8) LC #177 (Nth highest salary): Using employees(name, salary), write a query that returns the Nth highest distinct salary given a parameter :n. Show outputs for n=1,2,3 on the sample data and explain behavior when n exceeds the number of distinct salaries.
9) Improve SQL efficiency: Propose an indexing strategy for the above workloads (consider orders(customer_id, order_date), order_items(order_id), and covering indexes). Show how to rewrite one query to be sargable (e.g., avoid functions on indexed columns), and explain when EXISTS outperforms IN and when a window function can replace a self-join. Describe how you’d verify improvements using an execution plan and timing.
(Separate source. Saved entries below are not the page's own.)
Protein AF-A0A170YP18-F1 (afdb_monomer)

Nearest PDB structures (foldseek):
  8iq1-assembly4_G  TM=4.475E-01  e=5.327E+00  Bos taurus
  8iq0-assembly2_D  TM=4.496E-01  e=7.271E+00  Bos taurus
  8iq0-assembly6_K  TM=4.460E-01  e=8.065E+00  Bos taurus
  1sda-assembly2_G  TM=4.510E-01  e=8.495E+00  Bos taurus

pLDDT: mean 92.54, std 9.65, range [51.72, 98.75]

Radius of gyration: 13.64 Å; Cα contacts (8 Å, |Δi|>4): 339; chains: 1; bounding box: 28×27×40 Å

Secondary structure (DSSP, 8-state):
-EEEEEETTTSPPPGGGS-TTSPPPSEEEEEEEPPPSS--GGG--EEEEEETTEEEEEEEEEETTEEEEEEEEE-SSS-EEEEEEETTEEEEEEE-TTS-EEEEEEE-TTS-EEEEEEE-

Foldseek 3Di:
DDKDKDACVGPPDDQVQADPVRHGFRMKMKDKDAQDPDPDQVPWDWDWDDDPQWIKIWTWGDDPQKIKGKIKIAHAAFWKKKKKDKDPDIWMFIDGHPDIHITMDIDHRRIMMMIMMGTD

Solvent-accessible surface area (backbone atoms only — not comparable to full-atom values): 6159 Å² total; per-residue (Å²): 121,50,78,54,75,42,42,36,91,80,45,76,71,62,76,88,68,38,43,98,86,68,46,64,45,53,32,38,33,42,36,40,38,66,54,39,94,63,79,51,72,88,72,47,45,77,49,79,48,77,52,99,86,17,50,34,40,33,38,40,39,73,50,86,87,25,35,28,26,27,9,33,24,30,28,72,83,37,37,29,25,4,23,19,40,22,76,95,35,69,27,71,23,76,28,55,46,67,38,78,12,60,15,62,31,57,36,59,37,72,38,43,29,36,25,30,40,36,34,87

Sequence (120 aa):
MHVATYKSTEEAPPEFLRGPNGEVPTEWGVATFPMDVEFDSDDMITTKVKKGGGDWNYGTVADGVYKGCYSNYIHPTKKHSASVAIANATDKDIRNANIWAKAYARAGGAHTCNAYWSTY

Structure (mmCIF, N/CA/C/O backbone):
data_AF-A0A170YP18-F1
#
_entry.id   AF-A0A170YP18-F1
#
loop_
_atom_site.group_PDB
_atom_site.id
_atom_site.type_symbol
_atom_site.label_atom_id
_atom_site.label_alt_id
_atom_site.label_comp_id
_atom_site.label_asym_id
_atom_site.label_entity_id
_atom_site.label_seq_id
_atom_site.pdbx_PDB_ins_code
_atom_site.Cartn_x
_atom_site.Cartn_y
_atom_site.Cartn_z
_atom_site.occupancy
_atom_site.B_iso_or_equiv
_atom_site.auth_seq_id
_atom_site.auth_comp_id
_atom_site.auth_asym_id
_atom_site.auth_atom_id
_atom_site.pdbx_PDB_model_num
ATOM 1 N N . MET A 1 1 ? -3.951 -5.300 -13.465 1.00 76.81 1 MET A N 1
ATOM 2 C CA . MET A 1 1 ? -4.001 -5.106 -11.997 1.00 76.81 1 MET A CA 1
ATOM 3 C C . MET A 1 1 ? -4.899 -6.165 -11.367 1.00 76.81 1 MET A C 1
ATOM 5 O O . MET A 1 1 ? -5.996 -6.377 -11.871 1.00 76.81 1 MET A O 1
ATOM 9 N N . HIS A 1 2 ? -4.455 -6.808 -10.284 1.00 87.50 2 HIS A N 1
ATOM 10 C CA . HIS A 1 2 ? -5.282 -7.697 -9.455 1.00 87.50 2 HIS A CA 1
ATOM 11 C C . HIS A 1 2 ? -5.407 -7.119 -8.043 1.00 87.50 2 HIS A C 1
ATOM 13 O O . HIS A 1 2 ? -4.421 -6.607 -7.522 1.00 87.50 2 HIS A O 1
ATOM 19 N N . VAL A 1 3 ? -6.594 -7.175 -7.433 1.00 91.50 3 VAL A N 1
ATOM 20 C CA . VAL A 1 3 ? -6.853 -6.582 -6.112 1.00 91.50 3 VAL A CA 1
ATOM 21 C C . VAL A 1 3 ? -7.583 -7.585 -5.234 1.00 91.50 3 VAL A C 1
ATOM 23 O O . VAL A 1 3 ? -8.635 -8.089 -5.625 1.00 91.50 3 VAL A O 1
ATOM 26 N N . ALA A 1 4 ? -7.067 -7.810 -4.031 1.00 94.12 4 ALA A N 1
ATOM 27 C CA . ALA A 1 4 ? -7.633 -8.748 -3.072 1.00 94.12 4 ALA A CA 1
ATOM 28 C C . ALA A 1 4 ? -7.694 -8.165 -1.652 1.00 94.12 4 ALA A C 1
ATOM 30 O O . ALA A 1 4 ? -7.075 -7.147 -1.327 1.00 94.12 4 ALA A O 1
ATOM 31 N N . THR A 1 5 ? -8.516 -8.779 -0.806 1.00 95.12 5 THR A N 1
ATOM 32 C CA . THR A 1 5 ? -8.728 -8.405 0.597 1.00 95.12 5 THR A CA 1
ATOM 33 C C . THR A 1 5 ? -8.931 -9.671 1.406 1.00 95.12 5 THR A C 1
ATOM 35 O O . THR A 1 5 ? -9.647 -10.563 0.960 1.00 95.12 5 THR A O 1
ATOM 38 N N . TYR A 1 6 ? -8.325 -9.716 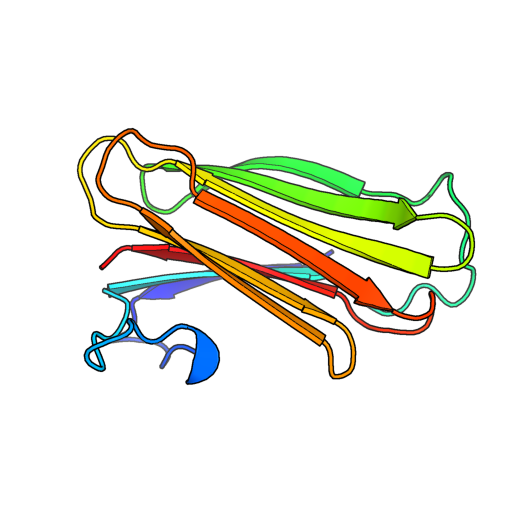2.584 1.00 95.31 6 TYR A N 1
ATOM 39 C CA . TYR A 1 6 ? -8.251 -10.896 3.424 1.00 95.31 6 TYR A CA 1
ATOM 40 C C . TYR A 1 6 ? -8.452 -10.529 4.890 1.00 95.31 6 TYR A C 1
ATOM 42 O O . TYR A 1 6 ? -7.990 -9.480 5.355 1.00 95.31 6 TYR A O 1
ATOM 50 N N . LYS A 1 7 ? -9.082 -11.434 5.638 1.00 94.75 7 LYS A N 1
ATOM 51 C CA . LYS A 1 7 ? -8.951 -11.468 7.095 1.00 94.75 7 LYS A CA 1
ATOM 52 C C . LYS A 1 7 ? -7.715 -12.274 7.456 1.00 94.75 7 LYS A C 1
ATOM 54 O O . LYS A 1 7 ? -7.465 -13.320 6.865 1.00 94.75 7 LYS A O 1
ATOM 59 N N . SER A 1 8 ? -6.974 -11.848 8.472 1.00 93.69 8 SER A N 1
ATOM 60 C CA . SER A 1 8 ? -5.744 -12.548 8.865 1.00 93.69 8 SER A CA 1
ATOM 61 C C . SER A 1 8 ? -5.972 -13.920 9.501 1.00 93.69 8 SER A C 1
ATOM 63 O O . SER A 1 8 ? -5.033 -14.699 9.626 1.00 93.69 8 SER A O 1
ATOM 65 N N . THR A 1 9 ? -7.215 -14.238 9.866 1.00 92.81 9 THR A N 1
ATOM 66 C CA . THR A 1 9 ? -7.639 -15.591 10.256 1.00 92.81 9 THR A CA 1
ATOM 67 C C . THR A 1 9 ? -7.825 -16.533 9.066 1.00 92.81 9 THR A C 1
ATOM 69 O O . THR A 1 9 ? -7.865 -17.741 9.264 1.00 92.81 9 THR A O 1
ATOM 72 N N . GLU A 1 10 ? -7.995 -15.990 7.858 1.00 94.56 10 GLU A N 1
ATOM 73 C CA . GLU A 1 10 ? -8.244 -16.738 6.619 1.00 94.56 10 GLU A CA 1
ATOM 74 C C . GLU A 1 10 ? -6.966 -16.857 5.782 1.00 94.56 10 GLU A C 1
ATOM 76 O O . GLU A 1 10 ? -6.669 -17.935 5.283 1.00 94.56 10 GLU A O 1
ATOM 81 N N . GLU A 1 11 ? -6.193 -15.771 5.682 1.00 94.69 11 GLU A N 1
ATOM 82 C CA . GLU A 1 11 ? -4.903 -15.728 4.989 1.00 94.69 11 GLU A CA 1
ATOM 83 C C . GLU A 1 11 ? -3.895 -14.931 5.827 1.00 94.69 11 GLU A C 1
ATOM 85 O O . GLU A 1 11 ? -4.114 -13.756 6.159 1.00 94.69 11 GLU A O 1
ATOM 90 N N . ALA A 1 12 ? -2.767 -15.560 6.156 1.00 94.25 12 ALA A N 1
ATOM 91 C CA . ALA A 1 12 ? -1.722 -14.920 6.943 1.00 94.25 12 ALA A CA 1
ATOM 92 C C . ALA A 1 12 ? -1.112 -13.728 6.173 1.00 94.25 12 ALA A C 1
ATOM 94 O O . ALA A 1 12 ? -0.710 -13.884 5.020 1.00 94.25 12 ALA A O 1
ATOM 95 N N . PRO A 1 13 ? -1.000 -12.535 6.788 1.00 94.31 13 PRO A N 1
ATOM 96 C CA . PRO A 1 13 ? -0.383 -11.398 6.124 1.00 94.31 13 PRO A CA 1
ATOM 97 C C . PRO A 1 13 ? 1.126 -11.629 5.947 1.00 94.31 13 PRO A C 1
ATOM 99 O O . PRO A 1 13 ? 1.759 -12.213 6.836 1.00 94.31 13 PRO A O 1
ATOM 102 N N . PRO A 1 14 ? 1.734 -11.113 4.861 1.00 94.00 14 PRO A N 1
ATOM 103 C CA . PRO A 1 14 ? 3.184 -11.071 4.718 1.00 94.00 14 PRO A CA 1
ATOM 104 C C . PRO A 1 14 ? 3.868 -10.491 5.960 1.00 94.00 14 PRO A C 1
ATOM 106 O O . PRO A 1 14 ? 3.395 -9.511 6.540 1.00 94.00 14 PRO A O 1
ATOM 109 N N . GLU A 1 15 ? 5.011 -11.054 6.356 1.00 93.62 15 GLU A N 1
ATOM 110 C CA . GLU A 1 15 ? 5.670 -10.689 7.620 1.00 93.62 15 GLU A CA 1
ATOM 111 C C . GLU A 1 15 ? 6.011 -9.200 7.718 1.00 93.62 15 GLU A C 1
ATOM 113 O O . GLU A 1 15 ? 5.858 -8.597 8.780 1.00 93.62 15 GLU A O 1
ATOM 118 N N . PHE A 1 16 ? 6.391 -8.575 6.601 1.00 93.75 16 PHE A N 1
ATOM 119 C CA . PHE A 1 16 ? 6.719 -7.152 6.573 1.00 93.75 16 PHE A CA 1
ATOM 120 C C . PHE A 1 16 ? 5.508 -6.242 6.856 1.00 93.75 16 PHE A C 1
ATOM 122 O O . PHE A 1 16 ? 5.704 -5.065 7.157 1.00 93.75 16 PHE A O 1
ATOM 129 N N . LEU A 1 17 ? 4.269 -6.755 6.821 1.00 95.31 17 LEU A N 1
ATOM 130 C CA . LEU A 1 17 ? 3.064 -6.020 7.225 1.00 95.31 17 LEU A CA 1
ATOM 131 C C . LEU A 1 17 ? 2.836 -6.018 8.742 1.00 95.31 17 LEU A C 1
ATOM 133 O O . LEU A 1 17 ? 1.967 -5.292 9.222 1.00 95.31 17 LEU A O 1
ATOM 137 N N . ARG A 1 18 ? 3.597 -6.786 9.528 1.00 94.44 18 ARG A N 1
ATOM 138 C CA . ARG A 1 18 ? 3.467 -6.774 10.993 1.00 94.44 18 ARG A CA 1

10) Python pandas merge vs join vs concat: Given DataFrames below, specify the exact pandas calls (with how=, on=, axis=, ignore_index=, validate=) to: (a) left-join spend onto cities; (b) inner-join both then right-join to keep ids only in df_b; (c) stack df_a and a new rows frame vertically; (d) align on index instead of column; (e) explain when concat vs merge is appropriate.
DataFrames:
df_a
| id | city |
|---:|------|
| 1 | SF |
| 2 | NYC |
| 3 | LA |
df_b
| id | spend |
|---:|------:|
| 2 | 80 |
| 3 | 20 |
| 4 | 10 |
df_c
| id | tag |
|---:|-----|
| 3 | vip |
Quick Answer: This question evaluates proficiency in SQL and pandas data-manipulation techniques, including aggregations with NULL semantics, various join types, set operations and deduplication, window functions, and reconciling normalized and denormalized sources.